> ACTIVITY
Leave the pictures in the listing below aside and reproduce exactly the lines starting with the one with "ATOM 41 C CA" and going on through the one with "ATOM 69 N N", both ends included.
(Beginning of RECORDS SHOWN)
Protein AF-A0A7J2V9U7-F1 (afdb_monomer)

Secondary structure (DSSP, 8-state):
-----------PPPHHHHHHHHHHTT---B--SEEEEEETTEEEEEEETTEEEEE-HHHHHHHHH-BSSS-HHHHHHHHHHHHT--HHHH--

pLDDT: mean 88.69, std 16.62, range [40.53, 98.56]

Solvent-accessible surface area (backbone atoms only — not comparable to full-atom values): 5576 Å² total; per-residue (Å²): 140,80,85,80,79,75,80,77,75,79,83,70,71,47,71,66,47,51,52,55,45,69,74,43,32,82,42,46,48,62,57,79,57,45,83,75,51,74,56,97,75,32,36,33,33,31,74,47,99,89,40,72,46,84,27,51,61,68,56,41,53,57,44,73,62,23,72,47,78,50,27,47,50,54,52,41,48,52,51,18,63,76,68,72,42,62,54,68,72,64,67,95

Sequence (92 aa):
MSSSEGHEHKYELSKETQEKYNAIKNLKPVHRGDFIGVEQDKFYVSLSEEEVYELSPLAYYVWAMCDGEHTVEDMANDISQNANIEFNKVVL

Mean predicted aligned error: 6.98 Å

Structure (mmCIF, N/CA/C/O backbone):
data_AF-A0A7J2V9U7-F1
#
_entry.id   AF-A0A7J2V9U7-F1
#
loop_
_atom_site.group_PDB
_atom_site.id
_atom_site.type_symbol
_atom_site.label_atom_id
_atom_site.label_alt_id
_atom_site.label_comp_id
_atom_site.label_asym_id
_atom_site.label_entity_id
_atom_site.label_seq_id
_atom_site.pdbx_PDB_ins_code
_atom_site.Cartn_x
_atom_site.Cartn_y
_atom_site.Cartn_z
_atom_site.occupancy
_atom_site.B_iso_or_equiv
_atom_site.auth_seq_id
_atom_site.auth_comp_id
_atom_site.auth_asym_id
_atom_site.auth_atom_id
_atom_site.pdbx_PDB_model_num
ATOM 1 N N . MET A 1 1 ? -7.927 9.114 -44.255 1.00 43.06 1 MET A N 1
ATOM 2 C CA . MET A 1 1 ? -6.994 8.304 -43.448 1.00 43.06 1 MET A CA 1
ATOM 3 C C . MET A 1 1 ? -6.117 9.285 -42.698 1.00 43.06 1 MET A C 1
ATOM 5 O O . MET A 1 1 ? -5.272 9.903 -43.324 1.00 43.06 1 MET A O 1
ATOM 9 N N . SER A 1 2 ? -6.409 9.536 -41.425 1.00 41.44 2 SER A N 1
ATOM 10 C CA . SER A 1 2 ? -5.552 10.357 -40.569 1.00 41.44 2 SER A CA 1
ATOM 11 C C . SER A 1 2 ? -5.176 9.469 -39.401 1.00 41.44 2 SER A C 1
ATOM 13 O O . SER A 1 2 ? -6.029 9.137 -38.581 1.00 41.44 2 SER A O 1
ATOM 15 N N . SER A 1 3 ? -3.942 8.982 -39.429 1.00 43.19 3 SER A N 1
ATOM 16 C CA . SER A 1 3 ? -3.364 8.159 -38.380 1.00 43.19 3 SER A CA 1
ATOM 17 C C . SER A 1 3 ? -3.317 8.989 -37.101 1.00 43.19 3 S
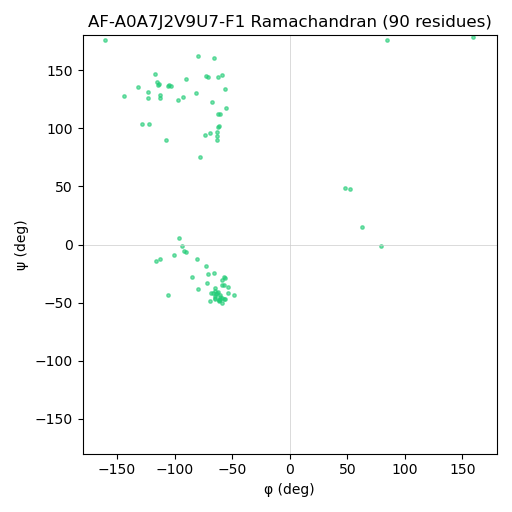ER A C 1
ATOM 19 O O . SER A 1 3 ? -2.609 9.990 -37.039 1.00 43.19 3 SER A O 1
ATOM 21 N N . SER A 1 4 ? -4.108 8.609 -36.100 1.00 44.28 4 SER A N 1
ATOM 22 C CA . SER A 1 4 ? -3.890 9.049 -34.729 1.00 44.28 4 SER A CA 1
ATOM 23 C C . SER A 1 4 ? -2.671 8.292 -34.218 1.00 44.28 4 SER A C 1
ATOM 25 O O . SER A 1 4 ? -2.783 7.139 -33.798 1.00 44.28 4 SER A O 1
ATOM 27 N N . GLU A 1 5 ? -1.496 8.902 -34.333 1.00 42.69 5 GLU A N 1
ATOM 28 C CA . GLU A 1 5 ? -0.307 8.433 -33.631 1.00 42.69 5 GLU A CA 1
ATOM 29 C C . GLU A 1 5 ? -0.605 8.540 -32.134 1.00 42.69 5 GLU A C 1
ATOM 31 O O . GLU A 1 5 ? -0.647 9.624 -31.553 1.00 42.69 5 GLU A O 1
ATOM 36 N N . GLY A 1 6 ? -0.932 7.398 -31.528 1.00 41.44 6 GLY A N 1
ATOM 37 C CA . GLY A 1 6 ? -0.998 7.274 -30.085 1.00 41.44 6 GLY A CA 1
ATOM 38 C C . GLY A 1 6 ? 0.388 7.591 -29.550 1.00 41.44 6 GLY A C 1
ATOM 39 O O . GLY A 1 6 ? 1.336 6.858 -29.816 1.00 41.44 6 GLY A O 1
ATOM 40 N N . HIS A 1 7 ? 0.515 8.710 -28.844 1.00 40.53 7 HIS A N 1
ATOM 41 C CA . HIS A 1 7 ? 1.720 9.026 -28.101 1.00 40.53 7 HIS A CA 1
ATOM 42 C C . HIS A 1 7 ? 1.891 7.965 -27.008 1.00 40.53 7 HIS A C 1
ATOM 44 O O . HIS A 1 7 ? 1.330 8.082 -25.920 1.00 40.53 7 HIS A O 1
ATOM 50 N N . GLU A 1 8 ? 2.653 6.911 -27.302 1.00 44.56 8 GLU A N 1
ATOM 51 C CA . GLU A 1 8 ? 3.242 6.049 -26.285 1.00 44.56 8 GLU A CA 1
ATOM 52 C C . GLU A 1 8 ? 4.201 6.915 -25.464 1.00 44.56 8 GLU A C 1
ATOM 54 O O . GLU A 1 8 ? 5.380 7.071 -25.786 1.00 44.56 8 GLU A O 1
ATOM 59 N N . HIS A 1 9 ? 3.689 7.531 -24.400 1.00 51.06 9 HIS A N 1
ATOM 60 C CA . HIS A 1 9 ? 4.548 8.052 -23.354 1.00 51.06 9 HIS A CA 1
ATOM 61 C C . HIS A 1 9 ? 5.293 6.854 -22.761 1.00 51.06 9 HIS A C 1
ATOM 6
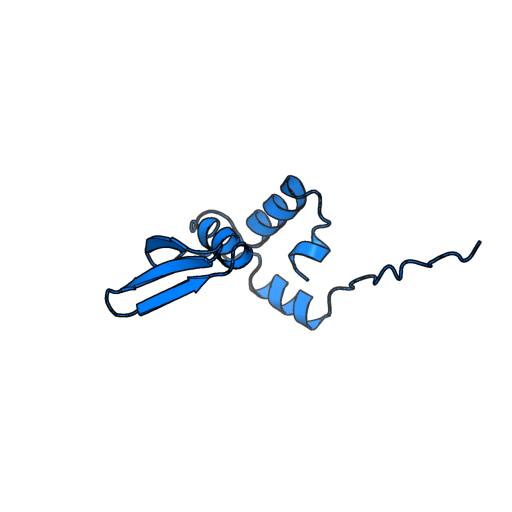3 O O . HIS A 1 9 ? 4.740 6.077 -21.984 1.00 51.06 9 HIS A O 1
ATOM 69 N N . LYS A 1 10 ? 6.558 6.680 -23.154 1.00 54.00 10 LYS A N 1
ATOM 70 C CA . LYS A 1 10 ? 7.501 5.862 -22.396 1.00 54.00 10 LYS A CA 1
ATOM 71 C C . LYS A 1 10 ? 7.668 6.542 -21.044 1.00 54.00 10 LYS A C 1
ATOM 73 O O . LYS A 1 10 ? 8.395 7.523 -20.923 1.00 54.00 10 LYS A O 1
ATOM 78 N N . TYR A 1 11 ? 6.922 6.069 -20.055 1.00 58.16 11 TYR A N 1
ATOM 79 C CA . TYR A 1 11 ? 7.125 6.460 -18.672 1.00 58.16 11 TYR A CA 1
ATOM 80 C C . TYR A 1 11 ? 8.459 5.849 -18.237 1.00 58.16 11 TYR A C 1
ATOM 82 O O . TYR A 1 11 ? 8.553 4.661 -17.941 1.00 58.16 11 TYR A O 1
ATOM 90 N N . GLU A 1 12 ? 9.523 6.639 -18.309 1.00 68.81 12 GLU A N 1
ATOM 91 C CA . GLU A 1 12 ? 10.797 6.280 -17.701 1.00 68.81 12 GLU A CA 1
ATOM 92 C C . GLU A 1 12 ? 10.726 6.625 -16.214 1.00 68.81 12 GLU A C 1
ATOM 94 O O . GLU A 1 12 ? 10.322 7.731 -15.844 1.00 68.81 12 GLU A O 1
ATOM 99 N N . LEU A 1 13 ? 11.105 5.672 -15.358 1.00 71.94 13 LEU A N 1
ATOM 100 C CA . LEU A 1 13 ? 11.243 5.908 -13.924 1.00 71.94 13 LEU A CA 1
ATOM 101 C C . LEU A 1 13 ? 12.205 7.068 -13.713 1.00 71.94 13 LEU A C 1
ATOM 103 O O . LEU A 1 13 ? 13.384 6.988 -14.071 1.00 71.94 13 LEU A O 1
(End of RECORDS SHOWN)
> WRITTEN RESPONSE
ATOM 41 C CA . HIS A 1 7 ? 1.720 9.026 -28.101 1.00 40.53 7 HIS A CA 1
ATOM 42 C C . HIS A 1 7 ? 1.891 7.965 -27.008 1.00 40.53 7 HIS A C 1
ATOM 44 O O . HIS A 1 7 ? 1.330 8.082 -25.920 1.00 40.53 7 HIS A O 1
ATOM 50 N N . GLU A 1 8 ? 2.653 6.911 -27.302 1.00 44.56 8 GLU A N 1
ATOM 51 C CA . GLU A 1 8 ? 3.242 6.049 -26.285 1.00 44.56 8 GLU A CA 1
ATOM 52 C C . GLU A 1 8 ? 4.201 6.915 -25.464 1.00 44.56 8 GLU A C 1
ATOM 54 O O . GLU A 1 8 ? 5.380 7.071 -25.786 1.00 44.56 8 GLU A O 1
ATOM 59 N N . HIS A 1 9 ? 3.689 7.531 -24.400 1.00 51.06 9 HIS A N 1
ATOM 60 C CA . HIS A 1 9 ? 4.548 8.052 -23.354 1.00 51.06 9 HIS A CA 1
ATOM 61 C C . HIS A 1 9 ? 5.293 6.854 -22.761 1.00 51.06 9 HIS A C 1
ATOM 6
3 O O . HIS A 1 9 ? 4.740 6.077 -21.984 1.00 51.06 9 HIS A O 1
ATOM 69 N N . LYS A 1 10 ? 6.558 6.680 -23.154 1.00 54.00 10 LYS A N 1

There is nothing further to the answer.